• **Source material**:
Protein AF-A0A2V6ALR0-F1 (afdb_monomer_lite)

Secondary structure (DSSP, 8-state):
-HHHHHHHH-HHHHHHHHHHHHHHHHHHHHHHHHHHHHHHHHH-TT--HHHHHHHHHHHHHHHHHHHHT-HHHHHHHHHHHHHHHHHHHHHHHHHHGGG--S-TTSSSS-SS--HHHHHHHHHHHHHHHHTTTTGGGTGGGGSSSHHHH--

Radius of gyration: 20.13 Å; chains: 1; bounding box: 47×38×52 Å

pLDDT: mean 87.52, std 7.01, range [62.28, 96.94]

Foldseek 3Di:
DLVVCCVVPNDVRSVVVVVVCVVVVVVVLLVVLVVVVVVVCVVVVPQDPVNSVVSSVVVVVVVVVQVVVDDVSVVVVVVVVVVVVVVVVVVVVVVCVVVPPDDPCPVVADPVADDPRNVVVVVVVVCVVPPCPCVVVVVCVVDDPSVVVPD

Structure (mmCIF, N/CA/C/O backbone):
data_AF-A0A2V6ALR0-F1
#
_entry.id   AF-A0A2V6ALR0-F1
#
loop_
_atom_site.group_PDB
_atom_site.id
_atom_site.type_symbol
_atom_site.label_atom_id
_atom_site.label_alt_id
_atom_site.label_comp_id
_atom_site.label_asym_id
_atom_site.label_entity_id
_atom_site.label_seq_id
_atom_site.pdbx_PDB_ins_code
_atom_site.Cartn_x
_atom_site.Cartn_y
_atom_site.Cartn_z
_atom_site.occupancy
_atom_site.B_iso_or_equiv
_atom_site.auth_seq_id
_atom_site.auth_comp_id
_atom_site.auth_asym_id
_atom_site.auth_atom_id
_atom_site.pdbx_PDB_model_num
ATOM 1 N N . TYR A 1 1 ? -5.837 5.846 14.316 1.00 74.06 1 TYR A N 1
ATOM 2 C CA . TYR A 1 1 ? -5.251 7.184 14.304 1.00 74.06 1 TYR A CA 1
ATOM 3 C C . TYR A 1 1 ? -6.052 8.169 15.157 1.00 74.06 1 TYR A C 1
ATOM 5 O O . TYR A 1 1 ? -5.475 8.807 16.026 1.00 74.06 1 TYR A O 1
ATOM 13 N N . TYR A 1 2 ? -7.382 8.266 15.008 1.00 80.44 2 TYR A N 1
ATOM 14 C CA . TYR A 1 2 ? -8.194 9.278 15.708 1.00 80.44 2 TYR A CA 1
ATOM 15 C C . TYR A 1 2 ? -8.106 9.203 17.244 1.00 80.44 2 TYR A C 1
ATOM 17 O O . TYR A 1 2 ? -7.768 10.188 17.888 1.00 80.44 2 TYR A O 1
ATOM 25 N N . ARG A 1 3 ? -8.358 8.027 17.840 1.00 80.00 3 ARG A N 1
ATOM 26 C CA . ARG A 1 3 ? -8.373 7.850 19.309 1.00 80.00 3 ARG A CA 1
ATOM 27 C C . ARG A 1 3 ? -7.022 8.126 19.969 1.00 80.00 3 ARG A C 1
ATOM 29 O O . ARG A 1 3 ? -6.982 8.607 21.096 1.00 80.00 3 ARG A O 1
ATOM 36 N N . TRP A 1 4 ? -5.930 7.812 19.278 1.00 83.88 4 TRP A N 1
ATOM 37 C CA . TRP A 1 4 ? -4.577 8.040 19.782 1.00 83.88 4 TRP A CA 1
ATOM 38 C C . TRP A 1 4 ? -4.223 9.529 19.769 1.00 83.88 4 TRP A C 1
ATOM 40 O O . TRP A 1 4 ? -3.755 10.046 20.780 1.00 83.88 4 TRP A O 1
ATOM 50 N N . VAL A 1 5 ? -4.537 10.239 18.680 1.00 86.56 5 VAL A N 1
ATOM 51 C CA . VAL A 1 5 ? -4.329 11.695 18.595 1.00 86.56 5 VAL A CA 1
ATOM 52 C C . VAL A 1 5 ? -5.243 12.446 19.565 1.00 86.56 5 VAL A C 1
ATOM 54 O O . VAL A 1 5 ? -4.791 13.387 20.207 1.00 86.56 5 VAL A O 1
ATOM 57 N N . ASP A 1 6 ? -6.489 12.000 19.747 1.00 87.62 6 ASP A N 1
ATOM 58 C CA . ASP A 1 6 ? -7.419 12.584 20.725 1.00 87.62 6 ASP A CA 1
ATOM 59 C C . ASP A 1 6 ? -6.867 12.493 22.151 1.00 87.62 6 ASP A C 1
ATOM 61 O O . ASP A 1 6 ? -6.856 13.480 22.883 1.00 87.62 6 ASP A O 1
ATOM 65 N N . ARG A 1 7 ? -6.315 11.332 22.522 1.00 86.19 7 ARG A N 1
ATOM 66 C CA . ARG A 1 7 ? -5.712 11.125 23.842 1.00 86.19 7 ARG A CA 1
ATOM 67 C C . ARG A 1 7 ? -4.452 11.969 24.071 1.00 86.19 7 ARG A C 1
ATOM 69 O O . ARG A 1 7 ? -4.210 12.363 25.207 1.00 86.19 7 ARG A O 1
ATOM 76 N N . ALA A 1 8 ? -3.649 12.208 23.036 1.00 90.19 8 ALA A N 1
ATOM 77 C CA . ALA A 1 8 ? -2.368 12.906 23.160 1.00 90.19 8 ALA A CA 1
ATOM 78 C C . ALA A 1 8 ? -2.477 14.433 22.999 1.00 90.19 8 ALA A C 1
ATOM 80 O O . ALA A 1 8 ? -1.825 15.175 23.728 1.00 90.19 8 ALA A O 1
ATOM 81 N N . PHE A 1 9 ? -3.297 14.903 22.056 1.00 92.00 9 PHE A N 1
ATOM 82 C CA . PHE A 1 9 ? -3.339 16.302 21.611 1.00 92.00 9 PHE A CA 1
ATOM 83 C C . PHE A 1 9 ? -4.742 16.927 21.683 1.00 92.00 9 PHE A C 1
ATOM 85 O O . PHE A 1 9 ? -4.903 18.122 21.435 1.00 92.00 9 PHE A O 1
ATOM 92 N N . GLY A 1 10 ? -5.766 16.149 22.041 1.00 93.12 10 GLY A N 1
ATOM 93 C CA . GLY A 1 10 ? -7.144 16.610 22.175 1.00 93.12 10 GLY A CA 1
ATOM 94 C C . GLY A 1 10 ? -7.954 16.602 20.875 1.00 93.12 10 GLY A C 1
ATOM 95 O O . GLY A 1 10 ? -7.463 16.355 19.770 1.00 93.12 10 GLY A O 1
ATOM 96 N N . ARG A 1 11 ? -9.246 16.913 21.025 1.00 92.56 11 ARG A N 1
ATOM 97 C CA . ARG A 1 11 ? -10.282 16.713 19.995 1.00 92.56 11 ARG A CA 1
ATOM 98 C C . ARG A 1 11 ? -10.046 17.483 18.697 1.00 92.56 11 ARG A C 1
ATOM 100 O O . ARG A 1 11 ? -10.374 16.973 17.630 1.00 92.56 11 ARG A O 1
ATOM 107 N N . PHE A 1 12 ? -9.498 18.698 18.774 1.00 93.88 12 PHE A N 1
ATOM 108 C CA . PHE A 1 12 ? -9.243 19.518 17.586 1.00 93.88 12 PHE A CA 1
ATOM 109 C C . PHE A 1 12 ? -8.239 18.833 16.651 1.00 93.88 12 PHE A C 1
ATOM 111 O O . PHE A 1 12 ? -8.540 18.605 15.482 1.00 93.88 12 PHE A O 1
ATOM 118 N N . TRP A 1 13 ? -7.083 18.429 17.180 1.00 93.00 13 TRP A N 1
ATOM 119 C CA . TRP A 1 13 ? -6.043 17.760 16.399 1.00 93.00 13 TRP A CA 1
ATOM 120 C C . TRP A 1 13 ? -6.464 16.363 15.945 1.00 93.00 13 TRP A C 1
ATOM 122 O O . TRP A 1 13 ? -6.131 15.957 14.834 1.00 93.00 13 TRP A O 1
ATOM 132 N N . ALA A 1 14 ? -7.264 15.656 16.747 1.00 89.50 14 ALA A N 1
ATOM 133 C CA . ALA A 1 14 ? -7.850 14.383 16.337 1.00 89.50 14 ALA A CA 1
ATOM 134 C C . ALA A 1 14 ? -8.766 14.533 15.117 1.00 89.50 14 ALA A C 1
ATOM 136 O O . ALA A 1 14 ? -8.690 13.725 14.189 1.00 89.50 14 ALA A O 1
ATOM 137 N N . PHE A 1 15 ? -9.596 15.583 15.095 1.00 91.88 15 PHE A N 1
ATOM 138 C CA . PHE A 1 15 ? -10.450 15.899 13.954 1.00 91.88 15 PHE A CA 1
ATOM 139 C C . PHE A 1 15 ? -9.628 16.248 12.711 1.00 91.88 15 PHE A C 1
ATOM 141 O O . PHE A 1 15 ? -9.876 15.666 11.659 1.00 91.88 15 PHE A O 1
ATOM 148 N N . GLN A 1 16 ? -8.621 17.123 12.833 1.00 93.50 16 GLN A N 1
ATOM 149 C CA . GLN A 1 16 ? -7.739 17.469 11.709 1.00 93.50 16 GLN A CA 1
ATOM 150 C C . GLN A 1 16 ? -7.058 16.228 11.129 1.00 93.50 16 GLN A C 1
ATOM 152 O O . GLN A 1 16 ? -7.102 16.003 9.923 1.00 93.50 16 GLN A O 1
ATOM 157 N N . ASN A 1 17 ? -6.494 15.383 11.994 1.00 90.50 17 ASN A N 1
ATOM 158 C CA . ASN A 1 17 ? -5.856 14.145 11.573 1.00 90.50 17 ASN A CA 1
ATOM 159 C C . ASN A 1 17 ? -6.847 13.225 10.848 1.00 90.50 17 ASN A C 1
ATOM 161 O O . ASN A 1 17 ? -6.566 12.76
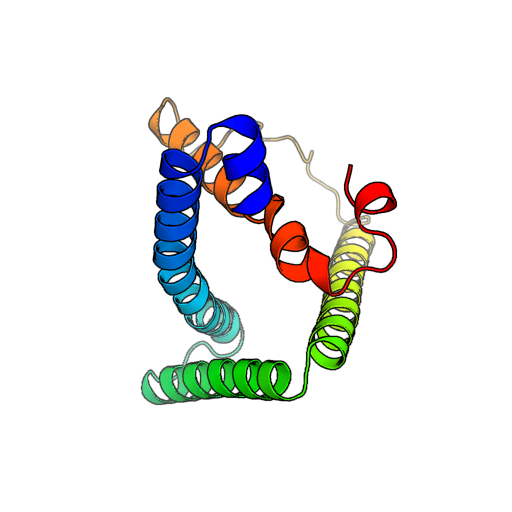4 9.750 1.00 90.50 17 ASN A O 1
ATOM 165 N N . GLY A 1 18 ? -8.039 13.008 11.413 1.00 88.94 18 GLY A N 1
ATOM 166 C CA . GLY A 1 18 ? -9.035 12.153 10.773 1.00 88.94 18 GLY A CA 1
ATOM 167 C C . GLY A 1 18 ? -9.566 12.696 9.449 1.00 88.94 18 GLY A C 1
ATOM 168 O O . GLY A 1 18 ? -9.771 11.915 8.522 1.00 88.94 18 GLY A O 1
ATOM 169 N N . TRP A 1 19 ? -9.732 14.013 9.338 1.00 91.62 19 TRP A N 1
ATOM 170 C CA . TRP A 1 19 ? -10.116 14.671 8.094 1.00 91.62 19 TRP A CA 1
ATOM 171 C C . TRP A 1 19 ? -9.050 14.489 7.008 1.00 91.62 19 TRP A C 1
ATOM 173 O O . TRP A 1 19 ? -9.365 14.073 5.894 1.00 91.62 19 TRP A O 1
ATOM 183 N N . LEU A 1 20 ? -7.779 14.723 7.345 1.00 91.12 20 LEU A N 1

• **Directions**: Your answer must be the lines above from the one containing "ATOM 15 C C" to the one containing "ATOM 59 C C", both included, restated word for word.

• **Answer space**:
ATOM 15 C C . TYR A 1 2 ? -8.106 9.203 17.244 1.00 80.44 2 TYR A C 1
ATOM 17 O O . TYR A 1 2 ? -7.768 10.188 17.888 1.00 80.44 2 TYR A O 1
ATOM 25 N N . ARG A 1 3 ? -8.358 8.027 17.840 1.00 80.00 3 ARG A N 1
ATOM 26 C CA . ARG A 1 3 ? -8.373 7.850 19.309 1.00 80.00 3 ARG A CA 1
ATOM 27 C C . ARG A 1 3 ? -7.022 8.126 19.969 1.00 80.00 3 ARG A C 1
ATOM 29 O O . ARG A 1 3 ? -6.982 8.607 21.096 1.00 80.00 3 ARG A O 1
ATOM 36 N N . TRP A 1 4 ? -5.930 7.812 19.278 1.00 83.88 4 TRP A N 1
ATOM 37 C CA . TRP A 1 4 ? -4.577 8.040 19.782 1.00 83.88 4 TRP A CA 1
ATOM 38 C C . TRP A 1 4 ? -4.223 9.529 19.769 1.00 83.88 4 TRP A C 1
ATOM 40 O O . TRP A 1 4 ? -3.755 10.046 20.780 1.00 83.88 4 TRP A O 1
ATOM 50 N N . VAL A 1 5 ? -4.537 10.239 18.680 1.00 86.56 5 VAL A N 1
ATOM 51 C CA . VAL A 1 5 ? -4.329 11.695 18.595 1.00 86.56 5 VAL A CA 1
ATOM 52 C C . VAL A 1 5 ? -5.243 12.446 19.565 1.00 86.56 5 VAL A C 1
ATOM 54 O O . VAL A 1 5 ? -4.791 13.387 20.207 1.00 86.56 5 VAL A O 1
ATOM 57 N N . ASP A 1 6 ? -6.489 12.000 19.747 1.00 87.62 6 ASP A N 1
ATOM 58 C CA . ASP A 1 6 ? -7.419 12.584 20.725 1.00 87.62 6 ASP A CA 1
ATOM 59 C C . ASP A 1 6 ? -6.867 12.493 22.151 1.00 87.62 6 ASP A C 1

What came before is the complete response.